● GOAL OF THE EXERCISE
Please keep to the lines below from the one with "ATOM 19 O O" through the one with "ATOM 26 O O", and restate them word for word, ends included.

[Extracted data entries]
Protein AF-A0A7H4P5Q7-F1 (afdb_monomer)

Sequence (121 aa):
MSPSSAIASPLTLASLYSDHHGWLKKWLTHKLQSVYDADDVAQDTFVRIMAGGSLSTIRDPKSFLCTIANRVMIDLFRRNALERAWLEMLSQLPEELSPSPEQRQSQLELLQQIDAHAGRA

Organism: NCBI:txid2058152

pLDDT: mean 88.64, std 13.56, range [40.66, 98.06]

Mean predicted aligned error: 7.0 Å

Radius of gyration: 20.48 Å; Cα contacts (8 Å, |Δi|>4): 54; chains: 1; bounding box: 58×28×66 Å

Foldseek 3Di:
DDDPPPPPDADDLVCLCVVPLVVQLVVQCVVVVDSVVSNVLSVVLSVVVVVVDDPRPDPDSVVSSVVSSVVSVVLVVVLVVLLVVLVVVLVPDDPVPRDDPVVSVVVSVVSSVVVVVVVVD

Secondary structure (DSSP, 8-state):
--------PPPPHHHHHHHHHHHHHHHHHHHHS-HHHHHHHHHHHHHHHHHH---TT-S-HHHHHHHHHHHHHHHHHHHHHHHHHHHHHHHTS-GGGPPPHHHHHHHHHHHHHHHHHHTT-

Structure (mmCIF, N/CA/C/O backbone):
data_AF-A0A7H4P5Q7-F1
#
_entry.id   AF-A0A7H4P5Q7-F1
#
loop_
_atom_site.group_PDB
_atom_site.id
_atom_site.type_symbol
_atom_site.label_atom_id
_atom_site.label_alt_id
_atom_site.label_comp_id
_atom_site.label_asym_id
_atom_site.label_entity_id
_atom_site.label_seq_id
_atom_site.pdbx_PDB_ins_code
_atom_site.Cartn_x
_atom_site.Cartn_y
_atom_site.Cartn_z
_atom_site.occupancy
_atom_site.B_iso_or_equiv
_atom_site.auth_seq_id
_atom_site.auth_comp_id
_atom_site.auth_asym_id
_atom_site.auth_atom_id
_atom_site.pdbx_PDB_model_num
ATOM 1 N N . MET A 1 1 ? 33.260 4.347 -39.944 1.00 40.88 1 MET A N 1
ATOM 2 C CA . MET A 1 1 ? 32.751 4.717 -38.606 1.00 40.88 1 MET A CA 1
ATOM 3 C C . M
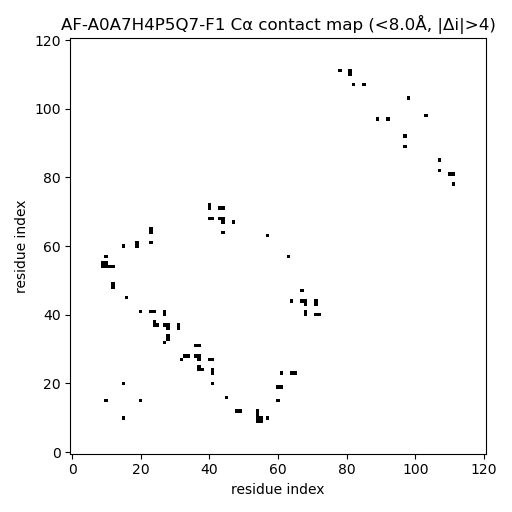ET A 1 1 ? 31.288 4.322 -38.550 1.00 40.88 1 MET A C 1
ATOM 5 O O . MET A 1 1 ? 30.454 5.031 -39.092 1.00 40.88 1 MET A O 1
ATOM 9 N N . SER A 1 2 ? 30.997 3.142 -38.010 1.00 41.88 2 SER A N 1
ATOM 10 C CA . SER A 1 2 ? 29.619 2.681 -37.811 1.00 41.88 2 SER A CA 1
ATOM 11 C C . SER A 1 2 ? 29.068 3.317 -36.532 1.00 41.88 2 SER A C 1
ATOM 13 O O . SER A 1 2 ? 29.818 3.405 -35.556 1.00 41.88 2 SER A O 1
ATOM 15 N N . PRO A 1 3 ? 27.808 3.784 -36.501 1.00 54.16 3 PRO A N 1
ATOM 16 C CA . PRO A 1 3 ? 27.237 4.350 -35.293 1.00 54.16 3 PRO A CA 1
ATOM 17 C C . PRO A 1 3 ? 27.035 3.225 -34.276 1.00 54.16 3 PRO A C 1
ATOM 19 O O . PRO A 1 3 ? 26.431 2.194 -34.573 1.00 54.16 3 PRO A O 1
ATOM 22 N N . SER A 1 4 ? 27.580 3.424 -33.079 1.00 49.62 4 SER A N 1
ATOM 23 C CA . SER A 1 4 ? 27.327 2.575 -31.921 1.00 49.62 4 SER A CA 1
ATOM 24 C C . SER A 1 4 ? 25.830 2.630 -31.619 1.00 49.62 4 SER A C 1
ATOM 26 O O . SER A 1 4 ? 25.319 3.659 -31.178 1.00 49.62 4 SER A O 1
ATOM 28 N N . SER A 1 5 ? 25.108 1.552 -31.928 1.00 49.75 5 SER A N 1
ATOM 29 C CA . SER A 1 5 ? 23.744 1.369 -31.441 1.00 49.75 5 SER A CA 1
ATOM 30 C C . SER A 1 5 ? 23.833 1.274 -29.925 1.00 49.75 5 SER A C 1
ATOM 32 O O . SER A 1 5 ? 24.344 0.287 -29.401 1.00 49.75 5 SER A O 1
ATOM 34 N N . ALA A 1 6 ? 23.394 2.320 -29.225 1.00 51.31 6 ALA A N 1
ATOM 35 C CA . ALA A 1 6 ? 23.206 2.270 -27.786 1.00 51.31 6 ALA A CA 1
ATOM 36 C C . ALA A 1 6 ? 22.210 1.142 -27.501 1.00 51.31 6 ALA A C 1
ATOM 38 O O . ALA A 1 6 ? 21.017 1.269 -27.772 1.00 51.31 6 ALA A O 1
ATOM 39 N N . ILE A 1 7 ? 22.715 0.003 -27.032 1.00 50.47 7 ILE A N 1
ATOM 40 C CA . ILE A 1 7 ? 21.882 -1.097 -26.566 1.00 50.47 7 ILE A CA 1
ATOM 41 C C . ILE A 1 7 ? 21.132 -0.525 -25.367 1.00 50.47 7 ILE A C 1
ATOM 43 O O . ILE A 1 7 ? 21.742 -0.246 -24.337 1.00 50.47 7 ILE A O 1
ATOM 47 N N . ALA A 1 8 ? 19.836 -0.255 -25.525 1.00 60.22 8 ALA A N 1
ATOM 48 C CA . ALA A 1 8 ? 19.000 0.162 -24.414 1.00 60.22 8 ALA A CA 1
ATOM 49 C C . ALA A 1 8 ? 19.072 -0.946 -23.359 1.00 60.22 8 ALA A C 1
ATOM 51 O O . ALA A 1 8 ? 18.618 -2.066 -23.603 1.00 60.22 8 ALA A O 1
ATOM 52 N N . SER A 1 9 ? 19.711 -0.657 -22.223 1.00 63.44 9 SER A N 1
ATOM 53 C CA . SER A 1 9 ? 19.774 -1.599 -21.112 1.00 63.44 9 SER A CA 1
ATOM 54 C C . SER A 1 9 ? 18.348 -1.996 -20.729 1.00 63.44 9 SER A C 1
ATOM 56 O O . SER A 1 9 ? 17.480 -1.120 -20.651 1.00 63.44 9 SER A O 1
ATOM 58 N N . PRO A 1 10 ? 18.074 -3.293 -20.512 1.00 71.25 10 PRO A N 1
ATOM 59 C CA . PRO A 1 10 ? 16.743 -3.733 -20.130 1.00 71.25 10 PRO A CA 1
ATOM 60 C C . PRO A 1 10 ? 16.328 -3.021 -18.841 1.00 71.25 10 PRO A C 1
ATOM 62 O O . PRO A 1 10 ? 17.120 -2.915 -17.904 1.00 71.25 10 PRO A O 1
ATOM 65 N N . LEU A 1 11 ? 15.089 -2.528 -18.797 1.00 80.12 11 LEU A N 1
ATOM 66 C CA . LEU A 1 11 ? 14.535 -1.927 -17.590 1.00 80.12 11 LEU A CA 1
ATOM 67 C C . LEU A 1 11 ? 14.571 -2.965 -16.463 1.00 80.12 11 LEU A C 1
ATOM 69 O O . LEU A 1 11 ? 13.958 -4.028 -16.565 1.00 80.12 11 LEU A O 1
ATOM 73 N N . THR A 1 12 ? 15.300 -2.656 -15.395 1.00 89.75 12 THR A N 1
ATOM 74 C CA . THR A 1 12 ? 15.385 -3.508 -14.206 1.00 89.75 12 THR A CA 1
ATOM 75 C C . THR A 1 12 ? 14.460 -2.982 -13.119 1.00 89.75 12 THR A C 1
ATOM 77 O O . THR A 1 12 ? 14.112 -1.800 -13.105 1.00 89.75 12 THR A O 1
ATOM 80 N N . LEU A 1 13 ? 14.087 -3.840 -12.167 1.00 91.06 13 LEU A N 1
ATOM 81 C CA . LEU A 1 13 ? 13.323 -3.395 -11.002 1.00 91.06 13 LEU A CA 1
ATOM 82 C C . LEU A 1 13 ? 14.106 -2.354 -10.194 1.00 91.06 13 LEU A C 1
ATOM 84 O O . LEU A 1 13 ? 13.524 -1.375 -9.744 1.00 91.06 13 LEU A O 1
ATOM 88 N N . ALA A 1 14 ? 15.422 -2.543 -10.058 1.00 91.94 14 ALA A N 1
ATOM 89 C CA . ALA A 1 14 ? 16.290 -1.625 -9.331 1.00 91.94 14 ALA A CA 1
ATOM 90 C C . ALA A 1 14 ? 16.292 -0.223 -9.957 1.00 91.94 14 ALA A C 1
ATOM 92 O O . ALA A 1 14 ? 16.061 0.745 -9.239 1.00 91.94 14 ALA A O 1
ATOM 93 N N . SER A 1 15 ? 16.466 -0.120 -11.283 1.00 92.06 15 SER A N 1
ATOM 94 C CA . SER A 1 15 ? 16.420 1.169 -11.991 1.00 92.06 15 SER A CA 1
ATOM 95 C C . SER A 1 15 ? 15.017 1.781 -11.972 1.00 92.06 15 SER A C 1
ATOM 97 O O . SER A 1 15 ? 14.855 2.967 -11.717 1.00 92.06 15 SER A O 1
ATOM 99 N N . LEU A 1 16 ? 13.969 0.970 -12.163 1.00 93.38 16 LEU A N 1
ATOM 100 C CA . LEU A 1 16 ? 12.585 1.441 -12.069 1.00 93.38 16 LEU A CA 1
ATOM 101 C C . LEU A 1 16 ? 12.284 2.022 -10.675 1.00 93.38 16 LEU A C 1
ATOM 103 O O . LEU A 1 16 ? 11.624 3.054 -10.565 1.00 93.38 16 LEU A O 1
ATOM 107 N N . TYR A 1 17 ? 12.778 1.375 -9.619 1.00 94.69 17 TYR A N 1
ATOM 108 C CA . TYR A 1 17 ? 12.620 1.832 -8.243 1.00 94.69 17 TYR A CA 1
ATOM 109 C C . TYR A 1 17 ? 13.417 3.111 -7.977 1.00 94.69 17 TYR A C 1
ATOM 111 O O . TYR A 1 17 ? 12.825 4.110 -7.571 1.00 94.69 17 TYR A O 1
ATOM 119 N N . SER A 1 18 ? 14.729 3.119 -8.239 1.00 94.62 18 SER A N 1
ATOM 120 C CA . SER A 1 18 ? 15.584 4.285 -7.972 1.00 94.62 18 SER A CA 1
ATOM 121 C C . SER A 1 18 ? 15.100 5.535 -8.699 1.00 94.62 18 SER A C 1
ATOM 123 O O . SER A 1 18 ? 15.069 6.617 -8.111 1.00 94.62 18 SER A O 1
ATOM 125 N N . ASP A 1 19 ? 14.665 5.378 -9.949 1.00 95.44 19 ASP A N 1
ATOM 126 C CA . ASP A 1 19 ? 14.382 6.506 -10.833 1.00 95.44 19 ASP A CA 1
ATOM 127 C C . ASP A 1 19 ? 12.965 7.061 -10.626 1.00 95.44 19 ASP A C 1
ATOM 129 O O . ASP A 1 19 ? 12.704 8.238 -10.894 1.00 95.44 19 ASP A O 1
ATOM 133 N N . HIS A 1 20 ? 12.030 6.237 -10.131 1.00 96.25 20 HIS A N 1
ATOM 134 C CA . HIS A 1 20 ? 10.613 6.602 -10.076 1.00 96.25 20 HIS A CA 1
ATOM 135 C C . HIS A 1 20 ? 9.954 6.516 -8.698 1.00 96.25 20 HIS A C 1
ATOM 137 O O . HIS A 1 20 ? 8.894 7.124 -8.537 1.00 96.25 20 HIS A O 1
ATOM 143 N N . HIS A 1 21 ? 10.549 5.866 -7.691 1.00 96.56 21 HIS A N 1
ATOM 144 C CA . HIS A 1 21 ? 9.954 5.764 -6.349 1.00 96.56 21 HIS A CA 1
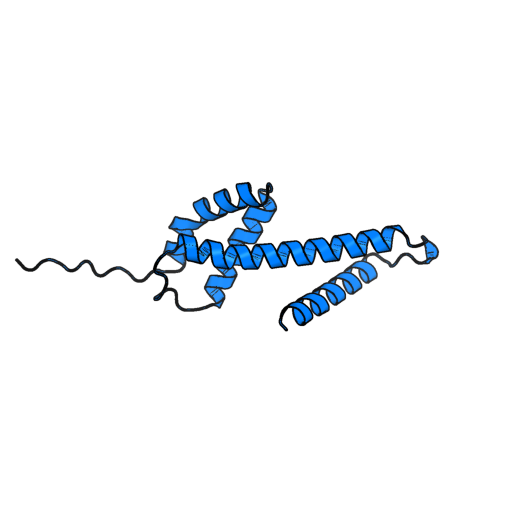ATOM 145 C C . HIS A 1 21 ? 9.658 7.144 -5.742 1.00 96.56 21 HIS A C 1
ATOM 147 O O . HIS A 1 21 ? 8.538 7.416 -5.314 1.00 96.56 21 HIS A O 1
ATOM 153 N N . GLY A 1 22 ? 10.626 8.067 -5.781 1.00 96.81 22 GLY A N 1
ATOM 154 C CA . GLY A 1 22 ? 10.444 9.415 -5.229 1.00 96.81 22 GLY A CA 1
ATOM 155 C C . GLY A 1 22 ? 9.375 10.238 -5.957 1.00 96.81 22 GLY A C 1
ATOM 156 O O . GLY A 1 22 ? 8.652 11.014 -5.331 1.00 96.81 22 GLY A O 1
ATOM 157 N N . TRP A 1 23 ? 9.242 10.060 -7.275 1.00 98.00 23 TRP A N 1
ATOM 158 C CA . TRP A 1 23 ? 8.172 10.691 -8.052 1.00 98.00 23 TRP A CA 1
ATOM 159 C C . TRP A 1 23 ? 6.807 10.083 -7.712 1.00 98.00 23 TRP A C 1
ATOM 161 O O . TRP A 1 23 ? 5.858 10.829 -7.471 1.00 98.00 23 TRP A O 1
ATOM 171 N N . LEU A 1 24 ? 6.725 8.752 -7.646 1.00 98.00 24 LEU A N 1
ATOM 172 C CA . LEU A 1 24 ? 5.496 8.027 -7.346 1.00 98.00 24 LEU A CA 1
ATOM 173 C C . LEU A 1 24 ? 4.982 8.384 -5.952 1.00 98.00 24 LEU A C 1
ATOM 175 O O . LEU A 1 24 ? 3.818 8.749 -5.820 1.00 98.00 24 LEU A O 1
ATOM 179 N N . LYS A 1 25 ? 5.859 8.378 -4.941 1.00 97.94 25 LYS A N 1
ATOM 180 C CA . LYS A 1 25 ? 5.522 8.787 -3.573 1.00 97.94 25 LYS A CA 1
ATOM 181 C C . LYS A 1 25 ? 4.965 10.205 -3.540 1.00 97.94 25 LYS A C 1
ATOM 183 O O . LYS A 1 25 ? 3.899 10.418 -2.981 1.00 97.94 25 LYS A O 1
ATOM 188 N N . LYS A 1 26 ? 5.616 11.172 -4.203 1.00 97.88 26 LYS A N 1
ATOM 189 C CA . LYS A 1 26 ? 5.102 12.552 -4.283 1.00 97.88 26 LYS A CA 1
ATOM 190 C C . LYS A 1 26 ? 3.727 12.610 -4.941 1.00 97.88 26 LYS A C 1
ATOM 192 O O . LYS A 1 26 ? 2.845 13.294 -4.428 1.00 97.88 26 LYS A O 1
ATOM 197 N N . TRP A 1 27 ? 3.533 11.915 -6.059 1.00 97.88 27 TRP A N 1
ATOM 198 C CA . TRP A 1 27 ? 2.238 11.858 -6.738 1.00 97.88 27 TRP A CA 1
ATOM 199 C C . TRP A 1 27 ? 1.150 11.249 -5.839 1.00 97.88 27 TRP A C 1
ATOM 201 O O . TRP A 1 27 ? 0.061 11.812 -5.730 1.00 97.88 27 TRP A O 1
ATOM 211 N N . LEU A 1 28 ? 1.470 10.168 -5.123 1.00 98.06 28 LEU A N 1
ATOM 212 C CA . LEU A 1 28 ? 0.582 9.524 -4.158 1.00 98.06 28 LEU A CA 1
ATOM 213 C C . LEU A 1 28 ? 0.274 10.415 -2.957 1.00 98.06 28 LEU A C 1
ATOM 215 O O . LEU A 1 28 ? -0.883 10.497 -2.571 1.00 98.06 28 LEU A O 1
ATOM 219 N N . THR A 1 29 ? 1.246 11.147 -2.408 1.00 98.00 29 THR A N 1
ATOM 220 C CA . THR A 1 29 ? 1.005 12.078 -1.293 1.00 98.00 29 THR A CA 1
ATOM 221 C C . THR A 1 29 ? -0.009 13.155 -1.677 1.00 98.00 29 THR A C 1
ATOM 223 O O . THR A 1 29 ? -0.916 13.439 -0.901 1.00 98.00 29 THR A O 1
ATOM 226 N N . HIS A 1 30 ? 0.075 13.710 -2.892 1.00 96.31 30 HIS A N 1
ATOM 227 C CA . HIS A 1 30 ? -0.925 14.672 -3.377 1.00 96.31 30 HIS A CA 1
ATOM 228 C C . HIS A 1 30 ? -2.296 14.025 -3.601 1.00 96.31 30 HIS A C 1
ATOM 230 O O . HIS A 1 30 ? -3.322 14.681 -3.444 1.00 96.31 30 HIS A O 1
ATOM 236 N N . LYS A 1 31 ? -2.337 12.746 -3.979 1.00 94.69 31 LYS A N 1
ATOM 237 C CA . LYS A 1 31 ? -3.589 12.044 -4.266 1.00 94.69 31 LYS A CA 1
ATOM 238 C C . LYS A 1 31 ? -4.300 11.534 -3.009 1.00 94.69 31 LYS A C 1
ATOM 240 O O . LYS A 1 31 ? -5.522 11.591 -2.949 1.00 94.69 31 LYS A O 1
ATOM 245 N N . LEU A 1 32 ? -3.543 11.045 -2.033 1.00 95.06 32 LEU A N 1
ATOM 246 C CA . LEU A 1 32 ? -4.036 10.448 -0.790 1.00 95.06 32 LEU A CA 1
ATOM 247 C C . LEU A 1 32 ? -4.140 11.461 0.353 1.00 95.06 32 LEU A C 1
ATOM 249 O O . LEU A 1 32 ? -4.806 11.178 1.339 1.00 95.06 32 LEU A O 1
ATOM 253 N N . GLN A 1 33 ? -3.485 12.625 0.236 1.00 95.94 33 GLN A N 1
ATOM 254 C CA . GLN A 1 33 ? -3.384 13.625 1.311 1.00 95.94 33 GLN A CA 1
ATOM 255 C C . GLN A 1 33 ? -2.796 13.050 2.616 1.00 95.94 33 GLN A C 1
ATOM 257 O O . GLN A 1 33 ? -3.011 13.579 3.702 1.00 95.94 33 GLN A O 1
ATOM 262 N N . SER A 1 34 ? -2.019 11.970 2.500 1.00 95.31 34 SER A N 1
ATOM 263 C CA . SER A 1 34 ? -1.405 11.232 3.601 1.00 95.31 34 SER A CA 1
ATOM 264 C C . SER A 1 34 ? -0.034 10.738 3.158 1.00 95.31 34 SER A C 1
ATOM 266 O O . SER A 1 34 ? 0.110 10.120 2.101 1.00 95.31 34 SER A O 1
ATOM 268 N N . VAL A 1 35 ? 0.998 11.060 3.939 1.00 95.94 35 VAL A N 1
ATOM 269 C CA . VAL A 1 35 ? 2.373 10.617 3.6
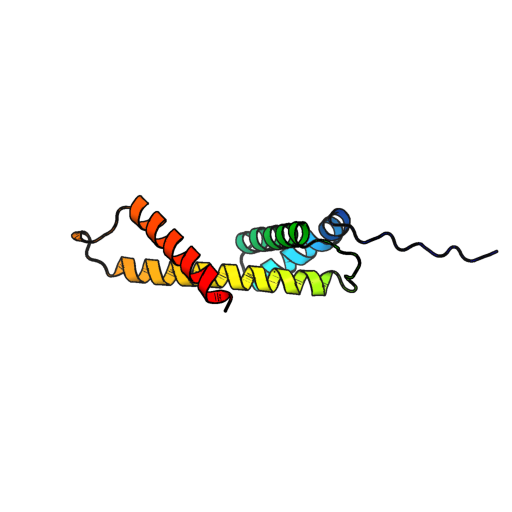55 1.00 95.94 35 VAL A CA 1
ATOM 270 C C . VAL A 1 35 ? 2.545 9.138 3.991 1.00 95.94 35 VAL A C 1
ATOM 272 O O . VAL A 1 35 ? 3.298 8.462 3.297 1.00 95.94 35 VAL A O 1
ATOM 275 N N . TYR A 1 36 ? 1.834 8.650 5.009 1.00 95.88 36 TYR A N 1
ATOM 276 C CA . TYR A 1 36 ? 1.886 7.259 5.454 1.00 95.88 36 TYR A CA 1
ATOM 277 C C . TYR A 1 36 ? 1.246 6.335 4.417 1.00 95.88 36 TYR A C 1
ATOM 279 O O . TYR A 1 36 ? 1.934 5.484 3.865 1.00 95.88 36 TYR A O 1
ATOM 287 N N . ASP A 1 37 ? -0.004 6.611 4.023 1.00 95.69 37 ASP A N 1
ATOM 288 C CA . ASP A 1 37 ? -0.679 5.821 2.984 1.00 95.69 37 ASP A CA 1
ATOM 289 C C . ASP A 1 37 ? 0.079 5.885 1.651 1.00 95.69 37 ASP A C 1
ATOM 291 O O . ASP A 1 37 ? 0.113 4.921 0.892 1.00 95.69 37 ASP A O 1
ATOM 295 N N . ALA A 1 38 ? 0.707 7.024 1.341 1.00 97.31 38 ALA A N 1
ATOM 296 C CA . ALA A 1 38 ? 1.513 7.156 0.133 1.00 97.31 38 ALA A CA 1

● WRITTEN REPLY
ATOM 19 O O . PRO A 1 3 ? 26.431 2.194 -34.573 1.00 54.16 3 PRO A O 1
ATOM 22 N N . SER A 1 4 ? 27.580 3.424 -33.079 1.00 49.62 4 SER A N 1
ATOM 23 C CA . SER A 1 4 ? 27.327 2.575 -31.921 1.00 49.62 4 SER A CA 1
ATOM 24 C C . SER A 1 4 ? 25.830 2.630 -31.619 1.00 49.62 4 SER A C 1
ATOM 26 O O . SER A 1 4 ? 25.319 3.659 -31.178 1.00 49.62 4 SER A O 1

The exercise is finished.